> [Assigned task]:
Which lines of the entries below run from the one holding "ATOM 112 C C" to the one holding "ATOM 133 C C", inclusive? Set down exactly those lines and no others.

> [Information provided]:
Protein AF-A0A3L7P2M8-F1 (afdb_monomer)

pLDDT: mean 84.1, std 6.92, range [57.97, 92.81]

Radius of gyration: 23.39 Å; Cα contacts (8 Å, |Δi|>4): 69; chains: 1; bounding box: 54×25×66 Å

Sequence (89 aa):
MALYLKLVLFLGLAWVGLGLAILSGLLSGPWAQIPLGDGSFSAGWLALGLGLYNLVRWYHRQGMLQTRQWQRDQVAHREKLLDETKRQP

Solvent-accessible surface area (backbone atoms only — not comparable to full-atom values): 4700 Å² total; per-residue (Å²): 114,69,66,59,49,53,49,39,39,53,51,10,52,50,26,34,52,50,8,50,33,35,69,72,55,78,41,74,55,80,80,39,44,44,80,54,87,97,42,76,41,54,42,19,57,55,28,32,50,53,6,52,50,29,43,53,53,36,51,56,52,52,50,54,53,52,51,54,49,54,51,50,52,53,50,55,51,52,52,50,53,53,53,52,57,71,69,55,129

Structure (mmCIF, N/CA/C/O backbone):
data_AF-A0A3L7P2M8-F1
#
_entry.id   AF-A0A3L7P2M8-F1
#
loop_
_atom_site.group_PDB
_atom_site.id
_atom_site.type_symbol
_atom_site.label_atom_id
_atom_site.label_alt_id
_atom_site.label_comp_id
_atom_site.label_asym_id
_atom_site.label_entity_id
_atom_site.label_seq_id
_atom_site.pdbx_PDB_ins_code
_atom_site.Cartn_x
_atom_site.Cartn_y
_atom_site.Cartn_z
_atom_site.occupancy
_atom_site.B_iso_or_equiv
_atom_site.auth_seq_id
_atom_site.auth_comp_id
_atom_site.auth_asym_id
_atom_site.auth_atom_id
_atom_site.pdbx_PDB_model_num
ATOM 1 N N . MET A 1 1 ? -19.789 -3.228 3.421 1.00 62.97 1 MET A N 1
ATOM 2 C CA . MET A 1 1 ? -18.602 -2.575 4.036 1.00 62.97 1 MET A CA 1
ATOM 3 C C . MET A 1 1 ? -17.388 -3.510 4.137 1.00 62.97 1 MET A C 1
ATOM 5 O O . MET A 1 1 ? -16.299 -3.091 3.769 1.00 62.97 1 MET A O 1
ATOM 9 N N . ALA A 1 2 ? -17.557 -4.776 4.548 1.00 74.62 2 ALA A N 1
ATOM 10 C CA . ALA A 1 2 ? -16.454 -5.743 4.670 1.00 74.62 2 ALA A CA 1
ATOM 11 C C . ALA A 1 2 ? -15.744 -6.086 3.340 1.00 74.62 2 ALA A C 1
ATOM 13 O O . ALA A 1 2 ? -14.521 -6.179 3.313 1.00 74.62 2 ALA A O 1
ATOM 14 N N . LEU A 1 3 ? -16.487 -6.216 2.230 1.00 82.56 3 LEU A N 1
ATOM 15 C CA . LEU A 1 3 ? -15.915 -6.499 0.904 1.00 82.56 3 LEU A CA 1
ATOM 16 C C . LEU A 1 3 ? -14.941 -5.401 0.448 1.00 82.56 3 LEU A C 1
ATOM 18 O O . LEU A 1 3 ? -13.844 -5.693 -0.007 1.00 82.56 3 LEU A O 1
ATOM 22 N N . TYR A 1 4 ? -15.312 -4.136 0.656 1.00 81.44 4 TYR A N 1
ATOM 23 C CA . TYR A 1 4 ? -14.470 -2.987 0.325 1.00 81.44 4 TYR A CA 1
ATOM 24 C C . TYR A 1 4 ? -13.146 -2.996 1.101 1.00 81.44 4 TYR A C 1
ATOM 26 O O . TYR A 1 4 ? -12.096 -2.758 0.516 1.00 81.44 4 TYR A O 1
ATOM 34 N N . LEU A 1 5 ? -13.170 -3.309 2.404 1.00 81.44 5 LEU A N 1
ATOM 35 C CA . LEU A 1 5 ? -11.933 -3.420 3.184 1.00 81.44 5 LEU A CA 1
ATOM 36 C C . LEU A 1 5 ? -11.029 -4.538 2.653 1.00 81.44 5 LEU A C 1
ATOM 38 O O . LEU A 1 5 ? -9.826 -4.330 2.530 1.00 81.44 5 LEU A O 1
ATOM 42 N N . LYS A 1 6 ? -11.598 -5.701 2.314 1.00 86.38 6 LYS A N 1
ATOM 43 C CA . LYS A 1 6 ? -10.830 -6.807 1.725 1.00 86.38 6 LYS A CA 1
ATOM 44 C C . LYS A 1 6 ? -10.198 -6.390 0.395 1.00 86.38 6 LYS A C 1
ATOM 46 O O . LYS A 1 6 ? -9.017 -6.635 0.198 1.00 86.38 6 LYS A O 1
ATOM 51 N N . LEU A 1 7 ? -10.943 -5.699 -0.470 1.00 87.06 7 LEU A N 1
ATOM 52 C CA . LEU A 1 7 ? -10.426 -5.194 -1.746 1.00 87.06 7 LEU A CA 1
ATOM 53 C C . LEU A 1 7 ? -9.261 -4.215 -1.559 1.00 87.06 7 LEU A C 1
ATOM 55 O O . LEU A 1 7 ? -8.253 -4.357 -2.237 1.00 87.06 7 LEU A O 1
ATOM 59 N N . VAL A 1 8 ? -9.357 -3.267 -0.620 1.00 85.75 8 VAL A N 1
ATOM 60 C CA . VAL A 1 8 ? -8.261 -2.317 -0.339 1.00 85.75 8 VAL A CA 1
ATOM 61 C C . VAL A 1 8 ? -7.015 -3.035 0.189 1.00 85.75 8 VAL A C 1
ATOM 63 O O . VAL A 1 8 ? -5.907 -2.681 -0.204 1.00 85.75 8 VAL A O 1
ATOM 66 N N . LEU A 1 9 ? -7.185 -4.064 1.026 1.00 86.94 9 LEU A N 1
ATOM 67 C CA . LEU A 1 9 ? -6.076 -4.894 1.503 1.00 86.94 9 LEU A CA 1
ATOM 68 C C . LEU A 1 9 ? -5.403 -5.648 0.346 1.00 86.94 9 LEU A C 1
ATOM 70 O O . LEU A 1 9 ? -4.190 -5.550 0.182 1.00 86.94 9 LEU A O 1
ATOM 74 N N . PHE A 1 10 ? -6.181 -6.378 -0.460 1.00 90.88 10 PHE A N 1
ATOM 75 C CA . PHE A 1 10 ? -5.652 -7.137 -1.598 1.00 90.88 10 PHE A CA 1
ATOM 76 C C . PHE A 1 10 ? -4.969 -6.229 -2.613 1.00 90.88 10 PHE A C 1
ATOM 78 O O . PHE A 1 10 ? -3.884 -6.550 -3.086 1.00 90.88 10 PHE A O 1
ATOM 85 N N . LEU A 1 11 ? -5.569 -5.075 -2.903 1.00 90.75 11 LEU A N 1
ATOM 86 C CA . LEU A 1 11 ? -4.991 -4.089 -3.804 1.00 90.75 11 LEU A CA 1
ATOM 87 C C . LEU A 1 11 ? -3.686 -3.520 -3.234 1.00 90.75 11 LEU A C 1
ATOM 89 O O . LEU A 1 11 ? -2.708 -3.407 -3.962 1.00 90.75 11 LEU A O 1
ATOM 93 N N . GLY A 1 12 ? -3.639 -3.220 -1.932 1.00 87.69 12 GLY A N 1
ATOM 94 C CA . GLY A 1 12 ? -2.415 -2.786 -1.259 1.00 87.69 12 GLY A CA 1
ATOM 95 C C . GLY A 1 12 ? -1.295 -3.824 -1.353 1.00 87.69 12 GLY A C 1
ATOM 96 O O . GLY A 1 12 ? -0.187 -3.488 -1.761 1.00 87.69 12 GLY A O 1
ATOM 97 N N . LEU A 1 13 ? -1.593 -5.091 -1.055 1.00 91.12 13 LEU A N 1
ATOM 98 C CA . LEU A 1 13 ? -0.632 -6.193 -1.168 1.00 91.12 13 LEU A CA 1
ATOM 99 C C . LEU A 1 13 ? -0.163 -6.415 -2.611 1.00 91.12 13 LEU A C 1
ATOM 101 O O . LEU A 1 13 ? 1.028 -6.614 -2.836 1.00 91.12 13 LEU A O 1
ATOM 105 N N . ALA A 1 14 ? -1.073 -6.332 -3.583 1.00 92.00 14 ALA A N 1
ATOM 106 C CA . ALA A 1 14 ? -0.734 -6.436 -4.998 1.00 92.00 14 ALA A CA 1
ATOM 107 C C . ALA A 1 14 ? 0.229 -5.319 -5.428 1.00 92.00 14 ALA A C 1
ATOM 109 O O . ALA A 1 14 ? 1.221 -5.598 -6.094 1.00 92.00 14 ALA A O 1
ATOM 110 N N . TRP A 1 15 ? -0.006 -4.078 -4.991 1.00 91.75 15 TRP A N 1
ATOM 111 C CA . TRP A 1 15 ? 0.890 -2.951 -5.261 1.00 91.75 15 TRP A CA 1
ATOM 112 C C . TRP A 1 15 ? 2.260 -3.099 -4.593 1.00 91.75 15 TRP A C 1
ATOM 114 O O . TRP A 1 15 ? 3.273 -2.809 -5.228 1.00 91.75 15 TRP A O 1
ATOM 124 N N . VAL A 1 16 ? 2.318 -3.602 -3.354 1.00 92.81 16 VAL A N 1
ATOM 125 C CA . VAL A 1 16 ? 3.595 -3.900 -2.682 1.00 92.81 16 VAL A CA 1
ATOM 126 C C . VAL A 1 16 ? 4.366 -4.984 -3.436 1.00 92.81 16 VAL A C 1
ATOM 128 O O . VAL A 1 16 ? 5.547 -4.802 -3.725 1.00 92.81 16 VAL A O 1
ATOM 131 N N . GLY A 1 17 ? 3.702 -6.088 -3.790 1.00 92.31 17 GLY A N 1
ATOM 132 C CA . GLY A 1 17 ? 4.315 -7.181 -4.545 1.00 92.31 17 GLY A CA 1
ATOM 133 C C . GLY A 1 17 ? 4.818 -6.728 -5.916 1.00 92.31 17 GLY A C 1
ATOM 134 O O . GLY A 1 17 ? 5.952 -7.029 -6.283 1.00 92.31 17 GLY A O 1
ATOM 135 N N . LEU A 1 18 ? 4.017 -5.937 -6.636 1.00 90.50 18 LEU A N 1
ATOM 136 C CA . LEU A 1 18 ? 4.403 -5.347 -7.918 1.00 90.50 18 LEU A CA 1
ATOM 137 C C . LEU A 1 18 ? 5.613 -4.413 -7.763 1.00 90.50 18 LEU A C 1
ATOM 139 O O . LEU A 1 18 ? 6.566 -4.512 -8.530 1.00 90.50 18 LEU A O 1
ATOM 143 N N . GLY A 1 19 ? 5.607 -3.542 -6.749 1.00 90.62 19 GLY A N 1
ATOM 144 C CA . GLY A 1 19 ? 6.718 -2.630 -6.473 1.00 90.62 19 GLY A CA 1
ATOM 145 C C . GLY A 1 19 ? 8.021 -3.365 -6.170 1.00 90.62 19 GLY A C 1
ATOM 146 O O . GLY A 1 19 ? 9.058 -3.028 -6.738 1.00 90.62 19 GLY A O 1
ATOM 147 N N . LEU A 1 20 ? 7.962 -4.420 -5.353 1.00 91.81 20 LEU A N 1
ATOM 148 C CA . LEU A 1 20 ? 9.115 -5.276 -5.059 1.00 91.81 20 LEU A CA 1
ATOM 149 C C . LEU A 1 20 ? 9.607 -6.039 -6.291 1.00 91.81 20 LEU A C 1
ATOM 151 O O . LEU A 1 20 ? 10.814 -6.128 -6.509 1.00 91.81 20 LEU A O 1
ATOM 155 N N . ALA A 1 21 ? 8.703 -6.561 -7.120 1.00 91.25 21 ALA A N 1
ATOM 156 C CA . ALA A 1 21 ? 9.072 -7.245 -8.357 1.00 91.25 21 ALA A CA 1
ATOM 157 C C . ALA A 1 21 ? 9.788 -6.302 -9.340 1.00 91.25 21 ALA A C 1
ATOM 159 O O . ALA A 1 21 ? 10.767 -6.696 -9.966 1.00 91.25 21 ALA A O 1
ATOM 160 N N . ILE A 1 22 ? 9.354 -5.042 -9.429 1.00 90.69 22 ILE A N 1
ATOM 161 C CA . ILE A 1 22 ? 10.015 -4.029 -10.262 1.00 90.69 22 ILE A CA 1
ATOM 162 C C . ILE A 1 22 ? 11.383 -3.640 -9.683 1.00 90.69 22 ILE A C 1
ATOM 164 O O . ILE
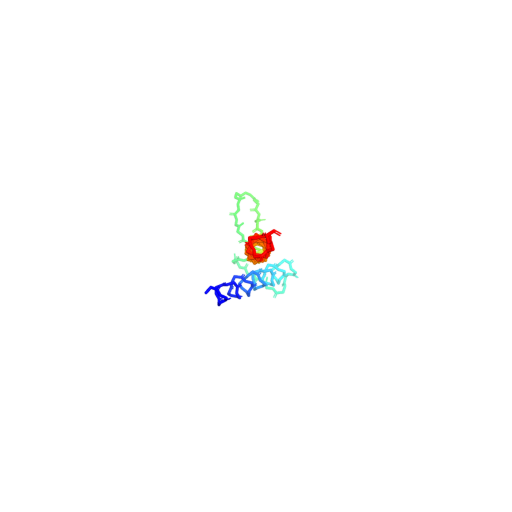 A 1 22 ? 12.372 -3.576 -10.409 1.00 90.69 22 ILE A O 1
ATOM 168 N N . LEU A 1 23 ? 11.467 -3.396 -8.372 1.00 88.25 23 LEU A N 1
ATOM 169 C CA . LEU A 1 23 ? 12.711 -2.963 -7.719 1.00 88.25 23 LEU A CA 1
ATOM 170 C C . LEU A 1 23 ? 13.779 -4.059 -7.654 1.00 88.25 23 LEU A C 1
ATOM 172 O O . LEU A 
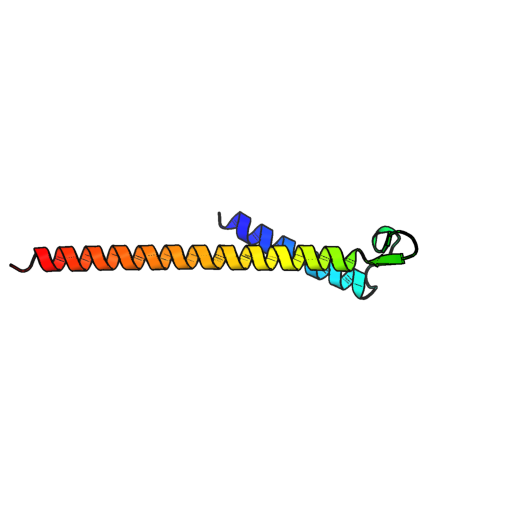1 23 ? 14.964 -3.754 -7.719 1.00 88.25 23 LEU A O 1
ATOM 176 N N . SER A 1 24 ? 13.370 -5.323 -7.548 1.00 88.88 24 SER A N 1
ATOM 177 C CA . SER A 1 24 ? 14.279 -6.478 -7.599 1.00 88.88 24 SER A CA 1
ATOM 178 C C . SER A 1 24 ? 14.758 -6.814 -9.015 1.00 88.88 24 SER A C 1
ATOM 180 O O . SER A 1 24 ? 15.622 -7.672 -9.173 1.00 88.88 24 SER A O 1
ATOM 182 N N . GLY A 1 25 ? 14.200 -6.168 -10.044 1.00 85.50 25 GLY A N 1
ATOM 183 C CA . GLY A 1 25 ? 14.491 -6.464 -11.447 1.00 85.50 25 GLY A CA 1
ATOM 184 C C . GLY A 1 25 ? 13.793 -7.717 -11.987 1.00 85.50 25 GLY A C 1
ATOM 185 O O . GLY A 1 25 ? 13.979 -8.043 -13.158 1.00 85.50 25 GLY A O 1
---
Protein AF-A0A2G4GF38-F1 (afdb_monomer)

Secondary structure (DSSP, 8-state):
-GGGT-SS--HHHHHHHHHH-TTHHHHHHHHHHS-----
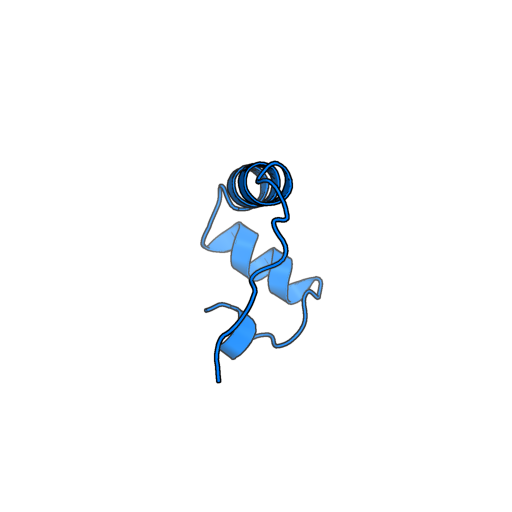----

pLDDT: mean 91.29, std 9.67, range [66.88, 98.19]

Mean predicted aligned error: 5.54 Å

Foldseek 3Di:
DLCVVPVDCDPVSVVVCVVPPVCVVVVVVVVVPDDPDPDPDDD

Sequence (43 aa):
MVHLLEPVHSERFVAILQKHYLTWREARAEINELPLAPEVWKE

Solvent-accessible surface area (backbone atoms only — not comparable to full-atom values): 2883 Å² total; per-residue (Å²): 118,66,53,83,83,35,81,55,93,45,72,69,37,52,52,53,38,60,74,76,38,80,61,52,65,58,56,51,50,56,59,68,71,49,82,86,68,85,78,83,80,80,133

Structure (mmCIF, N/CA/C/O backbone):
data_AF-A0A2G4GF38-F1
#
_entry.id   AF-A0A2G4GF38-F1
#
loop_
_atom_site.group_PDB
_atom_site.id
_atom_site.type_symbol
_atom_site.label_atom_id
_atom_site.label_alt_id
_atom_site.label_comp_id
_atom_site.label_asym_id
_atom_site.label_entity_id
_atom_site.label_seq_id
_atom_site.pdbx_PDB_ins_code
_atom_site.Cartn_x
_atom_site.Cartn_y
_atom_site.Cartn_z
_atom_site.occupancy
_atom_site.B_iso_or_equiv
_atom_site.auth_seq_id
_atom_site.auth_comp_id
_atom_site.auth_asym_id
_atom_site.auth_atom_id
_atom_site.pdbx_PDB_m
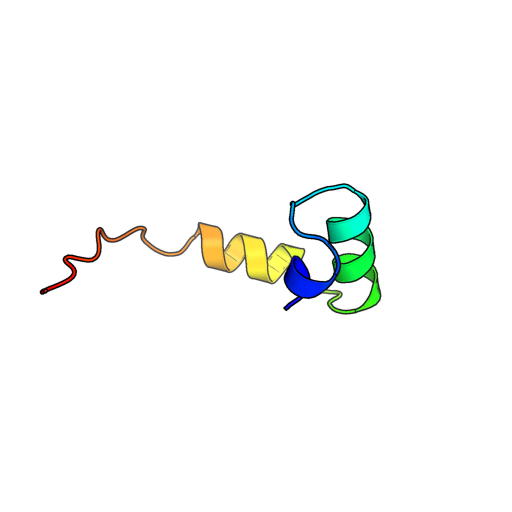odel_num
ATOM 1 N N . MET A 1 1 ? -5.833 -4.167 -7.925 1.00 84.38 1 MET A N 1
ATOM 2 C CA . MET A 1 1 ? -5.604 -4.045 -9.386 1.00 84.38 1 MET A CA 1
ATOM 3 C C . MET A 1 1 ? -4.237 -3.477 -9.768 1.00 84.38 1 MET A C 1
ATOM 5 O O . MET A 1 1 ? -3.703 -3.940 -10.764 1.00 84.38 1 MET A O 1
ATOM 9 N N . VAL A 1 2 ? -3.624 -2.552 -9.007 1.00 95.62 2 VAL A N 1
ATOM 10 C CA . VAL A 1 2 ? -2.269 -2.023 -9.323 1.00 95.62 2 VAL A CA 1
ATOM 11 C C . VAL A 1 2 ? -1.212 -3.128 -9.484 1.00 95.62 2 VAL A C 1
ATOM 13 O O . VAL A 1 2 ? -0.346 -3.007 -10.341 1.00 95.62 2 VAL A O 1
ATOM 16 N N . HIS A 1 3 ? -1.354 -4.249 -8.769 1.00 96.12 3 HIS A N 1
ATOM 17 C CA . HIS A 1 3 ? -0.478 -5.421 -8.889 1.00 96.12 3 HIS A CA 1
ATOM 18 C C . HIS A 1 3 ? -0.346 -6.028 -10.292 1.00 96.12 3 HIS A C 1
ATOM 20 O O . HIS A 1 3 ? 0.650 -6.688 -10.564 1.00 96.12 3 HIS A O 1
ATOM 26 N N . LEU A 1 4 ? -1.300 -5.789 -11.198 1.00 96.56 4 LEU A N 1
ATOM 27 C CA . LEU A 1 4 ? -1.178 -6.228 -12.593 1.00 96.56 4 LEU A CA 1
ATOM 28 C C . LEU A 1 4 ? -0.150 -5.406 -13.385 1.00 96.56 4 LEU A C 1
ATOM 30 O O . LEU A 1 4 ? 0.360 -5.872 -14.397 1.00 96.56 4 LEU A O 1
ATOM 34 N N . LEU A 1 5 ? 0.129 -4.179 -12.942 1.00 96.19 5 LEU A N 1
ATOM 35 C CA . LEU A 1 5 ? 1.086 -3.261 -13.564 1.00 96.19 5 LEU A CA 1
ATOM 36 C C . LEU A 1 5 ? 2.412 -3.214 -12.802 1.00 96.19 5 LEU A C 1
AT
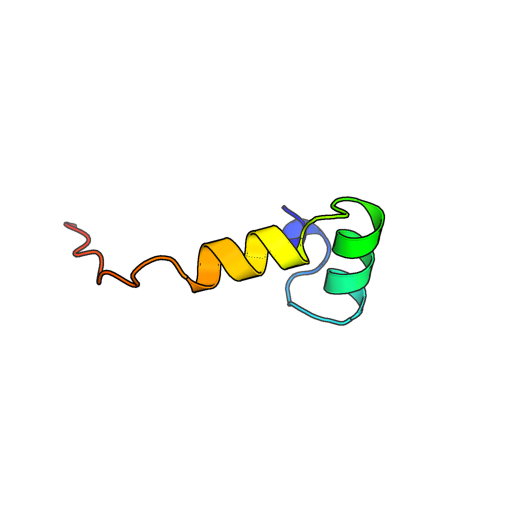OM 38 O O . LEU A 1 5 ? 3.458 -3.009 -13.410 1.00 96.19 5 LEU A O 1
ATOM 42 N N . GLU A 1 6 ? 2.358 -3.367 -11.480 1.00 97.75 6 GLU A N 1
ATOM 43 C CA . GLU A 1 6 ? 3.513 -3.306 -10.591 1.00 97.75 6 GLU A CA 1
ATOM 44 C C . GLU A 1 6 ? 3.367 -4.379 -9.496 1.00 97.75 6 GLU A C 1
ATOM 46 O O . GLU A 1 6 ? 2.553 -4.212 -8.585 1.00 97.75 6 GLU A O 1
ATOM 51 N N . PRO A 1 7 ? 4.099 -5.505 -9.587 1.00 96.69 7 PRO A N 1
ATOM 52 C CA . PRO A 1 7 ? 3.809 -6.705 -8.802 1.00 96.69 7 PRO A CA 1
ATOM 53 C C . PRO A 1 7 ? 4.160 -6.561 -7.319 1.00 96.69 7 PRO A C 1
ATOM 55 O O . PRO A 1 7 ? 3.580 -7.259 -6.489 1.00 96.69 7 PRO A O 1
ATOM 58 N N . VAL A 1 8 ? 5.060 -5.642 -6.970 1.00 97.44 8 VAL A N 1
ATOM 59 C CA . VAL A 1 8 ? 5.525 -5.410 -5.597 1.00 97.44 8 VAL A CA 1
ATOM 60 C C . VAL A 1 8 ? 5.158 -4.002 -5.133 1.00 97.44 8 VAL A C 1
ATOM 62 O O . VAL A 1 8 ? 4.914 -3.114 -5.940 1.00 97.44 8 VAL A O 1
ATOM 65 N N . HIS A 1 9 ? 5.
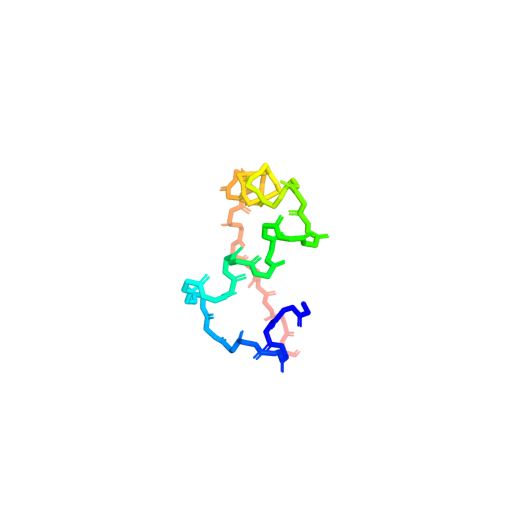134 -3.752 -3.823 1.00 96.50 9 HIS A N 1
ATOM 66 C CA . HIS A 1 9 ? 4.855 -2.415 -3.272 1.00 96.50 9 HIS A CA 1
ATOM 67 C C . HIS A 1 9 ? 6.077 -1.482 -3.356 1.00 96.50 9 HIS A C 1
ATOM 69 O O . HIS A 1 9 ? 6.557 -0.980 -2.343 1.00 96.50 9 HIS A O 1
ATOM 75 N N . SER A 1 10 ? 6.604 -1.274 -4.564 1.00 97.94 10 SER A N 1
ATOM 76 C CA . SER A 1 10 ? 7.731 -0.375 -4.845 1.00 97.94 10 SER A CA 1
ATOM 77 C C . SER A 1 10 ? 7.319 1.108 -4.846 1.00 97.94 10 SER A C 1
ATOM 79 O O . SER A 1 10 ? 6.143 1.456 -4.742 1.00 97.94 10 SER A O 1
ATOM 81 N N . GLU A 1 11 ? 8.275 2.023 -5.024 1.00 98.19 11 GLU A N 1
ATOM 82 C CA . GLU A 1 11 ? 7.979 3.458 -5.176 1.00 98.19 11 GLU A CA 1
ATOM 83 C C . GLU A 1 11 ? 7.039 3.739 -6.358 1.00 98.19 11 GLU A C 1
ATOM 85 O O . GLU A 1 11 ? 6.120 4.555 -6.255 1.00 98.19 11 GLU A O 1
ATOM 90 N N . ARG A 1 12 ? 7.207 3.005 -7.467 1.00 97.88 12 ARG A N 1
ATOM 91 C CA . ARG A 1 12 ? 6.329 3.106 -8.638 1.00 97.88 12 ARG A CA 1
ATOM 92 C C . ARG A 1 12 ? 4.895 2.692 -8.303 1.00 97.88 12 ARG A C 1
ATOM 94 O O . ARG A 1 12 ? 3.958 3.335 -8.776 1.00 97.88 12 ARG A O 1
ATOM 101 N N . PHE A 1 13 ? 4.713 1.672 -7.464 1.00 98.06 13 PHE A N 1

> [Task answer]:
ATOM 112 C C . TRP A 1 15 ? 2.260 -3.099 -4.593 1.00 91.75 15 TRP A C 1
ATOM 114 O O . TRP A 1 15 ? 3.273 -2.809 -5.228 1.00 91.75 15 TRP A O 1
ATOM 124 N N . VAL A 1 16 ? 2.318 -3.602 -3.354 1.00 92.81 16 VAL A N 1
ATOM 125 C CA . VAL A 1 16 ? 3.595 -3.900 -2.682 1.00 92.81 16 VAL A CA 1
ATOM 126 C C . VAL A 1 16 ? 4.366 -4.984 -3.436 1.00 92.81 16 VAL A C 1
ATOM 128 O O . VAL A 1 16 ? 5.547 -4.802 -3.725 1.00 92.81 16 VAL A O 1
ATOM 131 N N . GLY A 1 17 ? 3.702 -6.088 -3.790 1.00 92.31 17 GLY A N 1
ATOM 132 C CA . GLY A 1 17 ? 4.315 -7.181 -4.545 1.00 92.31 17 GLY A CA 1
ATOM 133 C C . GLY A 1 17 ? 4.818 -6.728 -5.916 1.00 92.31 17 GLY A C 1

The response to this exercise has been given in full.